= Torque motor =

Specialized DC electric motor

A torque motor is a specialized form of DC electric motor which can operate indefinitely while stalled, without incurring damage. In this mode of operation, the motor will apply a steady torque to the load (hence the name). A torque motor that cannot perform a complete rotation is known as a limited angle torque motor. Brushless torque motors are available; elimination of commutators and brushes allows higher speed operation.

==Construction==
Torque motors normally use toroidal construction, allowing them to have wider diameter, more torque, and better dissipation of heat. They differ from other motors in their higher torque, thermal performance, and ability to operate while drawing high current in a stalled state.

==Linear versions==
An analogous device, moving linearly rather than rotating, is described as a 'force motor'. These are widely used for refrigeration compressors and ultra-quiet air compressors, where the force motor produces simple harmonic motion in conjunction with a restoring spring.

==Applications==
===Tape recorders===
A common application of a torque motor would be the supply- and take-up reel motors in a tape drive. In this application, driven from a low voltage, the characteristics of these motors allow a relatively constant light tension to be applied to the tape whether or not the capstan is feeding tape past the tape heads. Driven from a higher voltage (and so delivering a higher torque), the torque motors can also achieve fast-forward and rewind operation without requiring any additional mechanics such as gears or clutches.

===Computer games===
In the computer gaming world, torque motors are used in force feedback steering wheels.

===Throttle control===
Another common application is the control of the throttle of an internal combustion engine in conjunction with an electronic governor.

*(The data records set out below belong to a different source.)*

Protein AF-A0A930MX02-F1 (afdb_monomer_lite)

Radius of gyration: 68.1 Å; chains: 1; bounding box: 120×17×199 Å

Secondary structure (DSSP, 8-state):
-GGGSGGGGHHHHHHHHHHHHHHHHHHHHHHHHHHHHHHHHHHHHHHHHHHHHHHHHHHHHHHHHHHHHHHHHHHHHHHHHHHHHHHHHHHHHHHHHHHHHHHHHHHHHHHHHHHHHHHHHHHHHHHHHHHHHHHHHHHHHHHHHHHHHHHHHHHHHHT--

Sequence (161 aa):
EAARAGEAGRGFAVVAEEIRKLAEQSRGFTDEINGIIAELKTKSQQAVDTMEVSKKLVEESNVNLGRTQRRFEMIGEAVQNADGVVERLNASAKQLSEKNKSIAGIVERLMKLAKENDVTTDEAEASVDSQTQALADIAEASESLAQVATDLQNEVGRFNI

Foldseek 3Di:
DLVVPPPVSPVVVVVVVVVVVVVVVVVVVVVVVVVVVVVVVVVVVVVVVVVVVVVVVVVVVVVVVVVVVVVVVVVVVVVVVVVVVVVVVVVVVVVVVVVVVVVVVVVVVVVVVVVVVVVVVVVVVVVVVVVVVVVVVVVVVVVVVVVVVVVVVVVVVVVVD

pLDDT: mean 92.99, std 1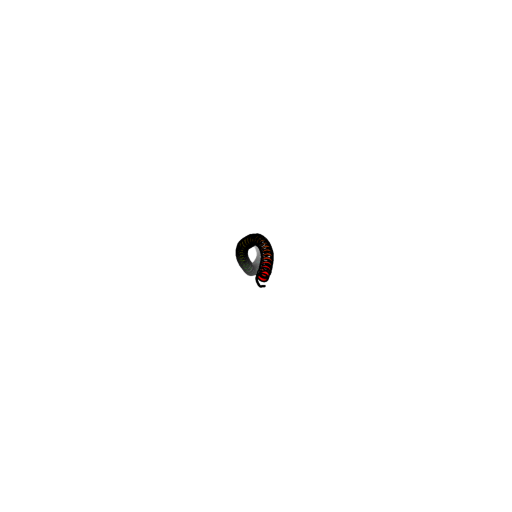0.37, range [51.66, 98.38]

Structure (mmCIF, N/CA/C/O backbone):
data_AF-A0A930MX02-F1
#
_entry.id   AF-A0A930MX02-F1
#
loop_
_atom_site.group_PDB
_atom_site.id
_atom_site.type_symbol
_atom_site.label_atom_id
_atom_site.label_alt_id
_atom_site.label_comp_id
_atom_site.label_asym_id
_atom_site.label_entity_id
_atom_site.label_seq_id
_atom_site.pdbx_PDB_ins_code
_atom_site.Cartn_x
_atom_site.Cartn_y
_atom_site.Cartn_z
_atom_site.occupancy
_atom_site.B_iso_or_equiv
_atom_site.auth_seq_id
_atom_site.auth_comp_id
_atom_site.auth_asym_id
_atom_site.auth_atom_id
_atom_site.pdbx_PDB_model_num
ATOM 1 N N . GLU A 1 1 ? -63.250 2.314 85.355 1.00 52.25 1 GLU A N 1
ATOM 2 C CA . GLU A 1 1 ? -63.856 1.616 86.517 1.00 52.25 1 GLU A CA 1
ATOM 3 C C . GLU A 1 1 ? -62.966 1.573 87.769 1.00 52.25 1 GLU A C 1
ATOM 5 O O . GLU A 1 1 ? -63.517 1.606 88.859 1.00 52.25 1 GLU A O 1
ATOM 10 N N . ALA A 1 2 ? -61.629 1.643 87.676 1.00 53.38 2 ALA A N 1
ATOM 11 C CA . ALA A 1 2 ? -60.734 1.697 88.850 1.00 53.38 2 ALA A CA 1
ATOM 12 C C . ALA A 1 2 ? -60.918 2.936 89.763 1.00 53.38 2 ALA A C 1
ATOM 14 O O . ALA A 1 2 ? -60.811 2.831 90.981 1.00 53.38 2 ALA A O 1
ATOM 15 N N . ALA A 1 3 ? -61.280 4.094 89.195 1.00 53.81 3 ALA A N 1
ATOM 16 C CA . ALA A 1 3 ? -61.550 5.320 89.957 1.00 53.81 3 ALA A CA 1
ATOM 17 C C . ALA A 1 3 ? -62.798 5.236 90.867 1.00 53.81 3 ALA A C 1
ATOM 19 O O . ALA A 1 3 ? -62.972 6.078 91.741 1.00 53.81 3 ALA A O 1
ATOM 20 N N . ARG A 1 4 ? -63.665 4.225 90.683 1.00 51.66 4 ARG A N 1
ATOM 21 C CA . ARG A 1 4 ? -64.886 4.022 91.486 1.00 51.66 4 ARG A CA 1
ATOM 22 C C . ARG A 1 4 ? -64.675 3.159 92.744 1.00 51.66 4 ARG A C 1
ATOM 24 O O . ARG A 1 4 ? -65.600 3.067 93.539 1.00 51.66 4 ARG A O 1
ATOM 31 N N . ALA A 1 5 ? -63.499 2.552 92.950 1.00 61.06 5 ALA A N 1
ATOM 32 C CA . ALA A 1 5 ? -63.266 1.527 93.985 1.00 61.06 5 ALA A CA 1
ATOM 33 C C . ALA A 1 5 ? -62.529 2.003 95.266 1.00 61.06 5 ALA A C 1
ATOM 35 O O . ALA A 1 5 ? -62.135 1.174 96.086 1.00 61.06 5 ALA A O 1
ATOM 36 N N . GLY A 1 6 ? -62.328 3.311 95.472 1.00 67.88 6 GLY A N 1
ATOM 37 C CA . GLY A 1 6 ? -61.649 3.833 96.674 1.00 67.88 6 GLY A CA 1
ATOM 38 C C . GLY A 1 6 ? -60.197 3.338 96.826 1.00 67.88 6 GLY A C 1
ATOM 39 O O . GLY A 1 6 ? -59.520 3.104 95.824 1.00 67.88 6 GLY A O 1
ATOM 40 N N . GLU A 1 7 ? -59.697 3.167 98.060 1.00 62.28 7 GLU A N 1
ATOM 41 C CA . GLU A 1 7 ? -58.297 2.761 98.329 1.00 62.28 7 GLU A CA 1
ATOM 42 C C . GLU A 1 7 ? -57.887 1.430 97.671 1.00 62.28 7 GLU A C 1
ATOM 44 O O . GLU A 1 7 ? -56.750 1.306 97.216 1.00 62.28 7 GLU A O 1
ATOM 49 N N . ALA A 1 8 ? -58.811 0.474 97.514 1.00 59.06 8 ALA A N 1
ATOM 50 C CA . ALA A 1 8 ? -58.554 -0.803 96.838 1.00 59.06 8 ALA A CA 1
ATOM 51 C C . ALA A 1 8 ? -58.354 -0.661 95.310 1.00 59.06 8 ALA A C 1
ATOM 53 O O . ALA A 1 8 ? -57.749 -1.523 94.673 1.00 59.06 8 ALA A O 1
ATOM 54 N N . GLY A 1 9 ? -58.822 0.440 94.707 1.00 68.56 9 GLY A N 1
ATOM 55 C CA . GLY A 1 9 ? -58.702 0.732 93.274 1.00 68.56 9 GLY A CA 1
ATOM 56 C C . GLY A 1 9 ? -57.396 1.413 92.861 1.00 68.56 9 GLY A C 1
ATOM 57 O O . GLY A 1 9 ? -57.102 1.468 91.666 1.00 68.56 9 GLY A O 1
ATOM 58 N N . ARG A 1 10 ? -56.589 1.909 93.814 1.00 71.81 10 ARG A N 1
ATOM 59 C CA . ARG A 1 10 ? -55.316 2.603 93.527 1.00 71.81 10 ARG A CA 1
ATOM 60 C C . ARG A 1 10 ? -54.326 1.714 92.771 1.00 71.81 10 ARG A C 1
ATOM 62 O O . ARG A 1 10 ? -53.739 2.175 91.799 1.00 71.81 10 ARG A O 1
ATOM 69 N N . GLY A 1 11 ? -54.191 0.444 93.159 1.00 77.38 11 GLY A N 1
ATOM 70 C CA . GLY A 1 11 ? -53.325 -0.515 92.459 1.00 77.38 11 GLY A CA 1
ATOM 71 C C . GLY A 1 11 ? -53.785 -0.789 91.023 1.00 77.38 11 GLY A C 1
ATOM 72 O O . GLY A 1 11 ? -52.984 -0.740 90.095 1.00 77.38 11 GLY A O 1
ATOM 73 N N . PHE A 1 12 ? -55.092 -0.975 90.813 1.00 79.31 12 PHE A N 1
ATOM 74 C CA . PHE A 1 12 ? -55.671 -1.167 89.477 1.00 79.31 12 PHE A CA 1
ATOM 75 C C . PHE A 1 12 ? -55.579 0.084 88.595 1.00 79.31 12 PHE A C 1
ATOM 77 O O . PHE A 1 12 ? -55.402 -0.041 87.387 1.00 79.31 12 PHE A O 1
ATOM 84 N N . ALA A 1 13 ? -55.678 1.284 89.174 1.00 81.12 13 ALA A N 1
ATOM 85 C CA . ALA A 1 13 ? -55.518 2.537 88.440 1.00 81.12 13 ALA A CA 1
ATOM 86 C C . ALA A 1 13 ? -54.077 2.729 87.941 1.00 81.12 13 ALA A C 1
ATOM 88 O O . ALA A 1 13 ? -53.888 3.132 86.797 1.00 81.12 13 ALA A O 1
ATOM 89 N N . VAL A 1 14 ? -53.074 2.384 88.759 1.00 81.81 14 VAL A N 1
ATOM 90 C CA . VAL A 1 14 ? -51.656 2.424 88.359 1.00 81.81 14 VAL A CA 1
ATOM 91 C C . VAL A 1 14 ? -51.369 1.401 87.259 1.00 81.81 14 VAL A C 1
ATOM 93 O O . VAL A 1 14 ? -50.743 1.740 86.262 1.00 81.81 14 VAL A O 1
ATOM 96 N N . VAL A 1 15 ? -51.886 0.174 87.385 1.00 85.62 15 VAL A N 1
ATOM 97 C CA . VAL A 1 15 ? -51.726 -0.862 86.349 1.00 85.62 15 VAL A CA 1
ATOM 98 C C . VAL A 1 15 ? -52.418 -0.465 85.041 1.00 85.62 15 VAL A C 1
ATOM 100 O O . VAL A 1 15 ? -51.852 -0.658 83.971 1.00 85.62 15 VAL A O 1
ATOM 103 N N . ALA A 1 16 ? -53.617 0.122 85.097 1.00 85.56 16 ALA A N 1
ATOM 104 C CA . ALA A 1 16 ? -54.325 0.588 83.904 1.00 85.56 16 ALA A CA 1
ATOM 105 C C . ALA A 1 16 ? -53.597 1.746 83.200 1.00 85.56 16 ALA A C 1
ATOM 107 O O . ALA A 1 16 ? -53.555 1.780 81.972 1.00 85.56 16 ALA A O 1
ATOM 108 N N . GLU A 1 17 ? -53.007 2.669 83.963 1.00 85.88 17 GLU A N 1
ATOM 109 C CA . GLU A 1 17 ? -52.194 3.759 83.417 1.00 85.88 17 GLU A CA 1
ATOM 110 C C . GLU A 1 17 ? -50.903 3.236 82.770 1.00 85.88 17 GLU A C 1
ATOM 112 O O . GLU A 1 17 ? -50.518 3.699 81.696 1.00 85.88 17 GLU A O 1
ATOM 117 N N . GLU A 1 18 ? -50.283 2.207 83.351 1.00 89.25 18 GLU A N 1
ATOM 118 C CA . GLU A 1 18 ? -49.085 1.593 82.778 1.00 89.25 18 GLU A CA 1
ATOM 119 C C . GLU A 1 18 ? -49.396 0.758 81.528 1.00 89.25 18 GLU A C 1
ATOM 121 O O . GLU A 1 18 ? -48.655 0.817 80.548 1.00 89.25 18 GLU A O 1
ATOM 126 N N . ILE A 1 19 ? -50.548 0.074 81.492 1.00 89.75 19 ILE A N 1
ATOM 127 C CA . ILE A 1 19 ? -51.073 -0.564 80.275 1.00 89.75 19 ILE A CA 1
ATOM 128 C C . ILE A 1 19 ? -51.361 0.486 79.193 1.00 89.75 19 ILE A C 1
ATOM 130 O O . ILE A 1 19 ? -51.038 0.256 78.028 1.00 89.75 19 ILE A O 1
ATOM 134 N N . ARG A 1 20 ? -51.931 1.647 79.549 1.00 88.88 20 ARG A N 1
ATOM 135 C CA . ARG A 1 20 ? -52.177 2.749 78.603 1.00 88.88 20 ARG A CA 1
ATOM 136 C C . ARG A 1 20 ? -50.868 3.276 78.014 1.00 88.88 20 ARG A C 1
ATOM 138 O O . ARG A 1 20 ? -50.776 3.410 76.795 1.00 88.88 20 ARG A O 1
ATOM 145 N N . LYS A 1 21 ? -49.849 3.506 78.848 1.00 90.38 21 LYS A N 1
ATOM 146 C CA . LYS A 1 21 ? -48.505 3.908 78.400 1.00 90.38 21 LYS A CA 1
ATOM 147 C C . LYS A 1 21 ? -47.850 2.867 77.496 1.00 90.38 21 LYS A C 1
ATOM 149 O O . LYS A 1 21 ? -47.343 3.233 76.440 1.00 90.38 21 LYS A O 1
ATOM 154 N N . LEU A 1 22 ? -47.893 1.585 77.864 1.00 91.62 22 LEU A N 1
ATOM 155 C CA . LEU A 1 22 ? -47.373 0.486 77.040 1.00 91.62 22 LEU A CA 1
ATOM 156 C C . LEU A 1 22 ? -48.095 0.401 75.689 1.00 91.62 22 LEU A C 1
ATOM 158 O O . LEU A 1 22 ? -47.452 0.191 74.664 1.00 91.62 22 LEU A O 1
ATOM 162 N N . ALA A 1 23 ? -49.414 0.605 75.666 1.00 92.25 23 ALA A N 1
ATOM 163 C CA . ALA A 1 23 ? -50.196 0.630 74.434 1.00 92.25 23 ALA A CA 1
ATOM 164 C C . ALA A 1 23 ? -49.851 1.840 73.544 1.00 92.25 23 ALA A C 1
ATOM 166 O O . ALA A 1 23 ? -49.748 1.690 72.327 1.00 92.25 23 ALA A O 1
ATOM 167 N N . GLU A 1 24 ? -49.635 3.025 74.125 1.00 91.56 24 GLU A N 1
ATOM 168 C CA . GLU A 1 24 ? -49.178 4.219 73.397 1.00 91.56 24 GLU A CA 1
ATOM 169 C C . GLU A 1 24 ? -47.760 4.042 72.838 1.00 91.56 24 GLU A C 1
ATOM 171 O O . GLU A 1 24 ? -47.529 4.341 71.667 1.00 91.56 24 GLU A O 1
ATOM 176 N N . GLN A 1 25 ? -46.834 3.480 73.620 1.00 93.00 25 GLN A N 1
ATOM 177 C CA . GLN A 1 25 ? -45.486 3.140 73.152 1.00 93.00 25 GLN A CA 1
ATOM 178 C C . GLN A 1 25 ? -45.515 2.078 72.048 1.00 93.00 25 GLN A C 1
ATOM 180 O O . GLN A 1 25 ? -44.851 2.233 71.028 1.00 93.00 25 GLN A O 1
ATOM 185 N N . SER A 1 26 ? -46.318 1.024 72.210 1.00 94.00 26 SER A N 1
ATOM 186 C CA . SER A 1 26 ? -46.484 -0.025 71.199 1.00 94.00 26 SER A CA 1
ATOM 187 C C . SER A 1 26 ? -47.056 0.526 69.890 1.00 94.00 26 SER A C 1
ATOM 189 O O . SER A 1 26 ? -46.594 0.142 68.813 1.00 94.00 26 SER A O 1
ATOM 191 N N . ARG A 1 27 ? -48.002 1.474 69.963 1.00 94.06 27 ARG A N 1
ATOM 192 C CA . ARG A 1 27 ? -48.506 2.195 68.787 1.00 94.06 27 ARG A CA 1
ATOM 193 C C . ARG A 1 27 ? -47.402 3.023 68.123 1.00 94.06 27 ARG A C 1
ATOM 195 O O . ARG A 1 27 ? -47.219 2.890 66.920 1.00 94.06 27 ARG A O 1
ATOM 202 N N . GLY A 1 28 ? -46.625 3.781 68.901 1.00 95.06 28 GLY A N 1
ATOM 203 C CA . GLY A 1 28 ? -45.493 4.560 68.386 1.00 95.06 28 GLY A CA 1
ATOM 204 C C . GLY A 1 28 ? -44.455 3.701 67.656 1.00 95.06 28 GLY A C 1
ATOM 205 O O . GLY A 1 28 ? -44.076 4.023 66.535 1.00 95.06 28 GLY A O 1
ATOM 206 N N . PHE A 1 29 ? -44.070 2.557 68.231 1.00 95.31 29 PHE A N 1
ATOM 207 C CA . PHE A 1 29 ? -43.175 1.605 67.560 1.00 95.31 29 PHE A CA 1
ATOM 208 C C . PHE A 1 29 ? -43.784 1.023 66.278 1.00 95.31 29 PHE A C 1
ATOM 210 O O . PHE A 1 29 ? -43.074 0.815 65.298 1.00 95.31 29 PHE A O 1
ATOM 217 N N . THR A 1 30 ? -45.095 0.768 66.260 1.00 95.19 30 THR A N 1
ATOM 218 C CA . THR A 1 30 ? -45.786 0.273 65.057 1.00 95.19 30 THR A CA 1
ATOM 219 C C . THR A 1 30 ? -45.746 1.309 63.930 1.00 95.19 30 THR A C 1
ATOM 221 O O . THR A 1 30 ? -45.494 0.950 62.779 1.00 95.19 30 THR A O 1
ATOM 224 N N . ASP A 1 31 ? -45.937 2.590 64.249 1.00 95.25 31 ASP A N 1
ATOM 225 C CA . ASP A 1 31 ? -45.848 3.684 63.276 1.00 95.25 31 ASP A CA 1
ATOM 226 C C . ASP A 1 31 ? -44.419 3.845 62.730 1.00 95.25 31 ASP A C 1
ATOM 228 O O . ASP A 1 31 ? -44.227 4.032 61.526 1.00 95.25 31 ASP A O 1
ATOM 232 N N . GLU A 1 32 ? -43.409 3.682 63.586 1.00 96.31 32 GLU A N 1
ATOM 233 C CA . GLU A 1 32 ? -41.994 3.714 63.200 1.00 96.31 32 GLU A CA 1
ATOM 234 C C . GLU A 1 32 ? -41.632 2.551 62.257 1.00 96.31 32 GLU A C 1
ATOM 236 O O . GLU A 1 32 ? -41.018 2.757 61.206 1.00 96.31 32 GLU A O 1
ATOM 241 N N . ILE A 1 33 ? -42.102 1.334 62.565 1.00 96.19 33 ILE A N 1
ATOM 242 C CA . ILE A 1 33 ? -41.953 0.153 61.698 1.00 96.19 33 ILE A CA 1
ATOM 243 C C . ILE A 1 33 ? -42.635 0.381 60.344 1.00 96.19 33 ILE A C 1
ATOM 245 O O . ILE A 1 33 ? -42.056 0.057 59.306 1.00 96.19 33 ILE A O 1
ATOM 249 N N . ASN A 1 34 ? -43.836 0.966 60.324 1.00 96.12 34 ASN A N 1
ATOM 250 C CA . ASN A 1 34 ? -44.532 1.287 59.076 1.00 96.12 34 ASN A CA 1
ATOM 251 C C . ASN A 1 34 ? -43.737 2.283 58.218 1.00 96.12 34 ASN A C 1
ATOM 253 O O . ASN A 1 34 ? -43.656 2.108 56.999 1.00 96.12 34 ASN A O 1
ATOM 257 N N . GLY A 1 35 ? -43.107 3.285 58.841 1.00 97.25 35 GLY A N 1
ATOM 258 C CA . GLY A 1 35 ? -42.201 4.216 58.165 1.00 97.25 35 GLY A CA 1
ATOM 259 C C . GLY A 1 35 ? -41.001 3.507 57.534 1.00 97.25 35 GLY A C 1
ATOM 260 O O . GLY A 1 35 ? -40.731 3.685 56.345 1.00 97.25 35 GLY A O 1
ATOM 261 N N . ILE A 1 36 ? -40.340 2.629 58.295 1.00 96.94 36 ILE A N 1
ATOM 262 C CA . ILE A 1 36 ? -39.210 1.823 57.809 1.00 96.94 36 ILE A CA 1
ATOM 263 C C . ILE A 1 36 ? -39.634 0.932 56.635 1.00 96.94 36 ILE A C 1
ATOM 265 O O . ILE A 1 36 ? -38.924 0.863 55.632 1.00 96.94 36 ILE A O 1
ATOM 269 N N . ILE A 1 37 ? -40.796 0.274 56.715 1.00 96.75 37 ILE A N 1
ATOM 270 C CA . ILE A 1 37 ? -41.318 -0.574 55.631 1.00 96.75 37 ILE A CA 1
ATOM 271 C C . ILE A 1 37 ? -41.601 0.251 54.369 1.00 96.75 37 ILE A C 1
ATOM 273 O O . ILE A 1 37 ? -41.283 -0.197 53.263 1.00 96.75 37 ILE A O 1
ATOM 277 N N . ALA A 1 38 ? -42.167 1.452 54.504 1.00 96.94 38 ALA A N 1
ATOM 278 C CA . ALA A 1 38 ? -42.414 2.338 53.369 1.00 96.94 38 ALA A CA 1
ATOM 279 C C . ALA A 1 38 ? -41.104 2.781 52.690 1.00 96.94 38 ALA A C 1
ATOM 281 O O . ALA A 1 38 ? -41.008 2.784 51.456 1.00 96.94 38 ALA A O 1
ATOM 282 N N . GLU A 1 39 ? -40.074 3.096 53.478 1.00 97.75 39 GLU A N 1
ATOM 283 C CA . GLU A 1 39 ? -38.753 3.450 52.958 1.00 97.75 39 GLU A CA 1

In this usage, the motor works against a return spring to move the throttle in accordance with the output of the governor. The latter monitors engine speed by counting electrical pulses from the ignition system or from a magnetic pickup and, depending on the speed, makes small adjustments to the amount of current applied to the motor. If the engine starts to slow down relative to the desired speed, the current will be increased, the motor will develop more torque, pulling against the return spring and opening the throttle. Should the engine run too fast, the governor will reduce the current being applied to the motor, causing the return spring to pull back and close the throttle.

===Actuators===
Torque motors can be used as actuators for direct-drive mechanisms in some situations where otherwise geared electric motors would be used; for example, in motion control systems or servomechanisms. Actuators are hardware devices that converts the controller command signal into a change in a physical parameters.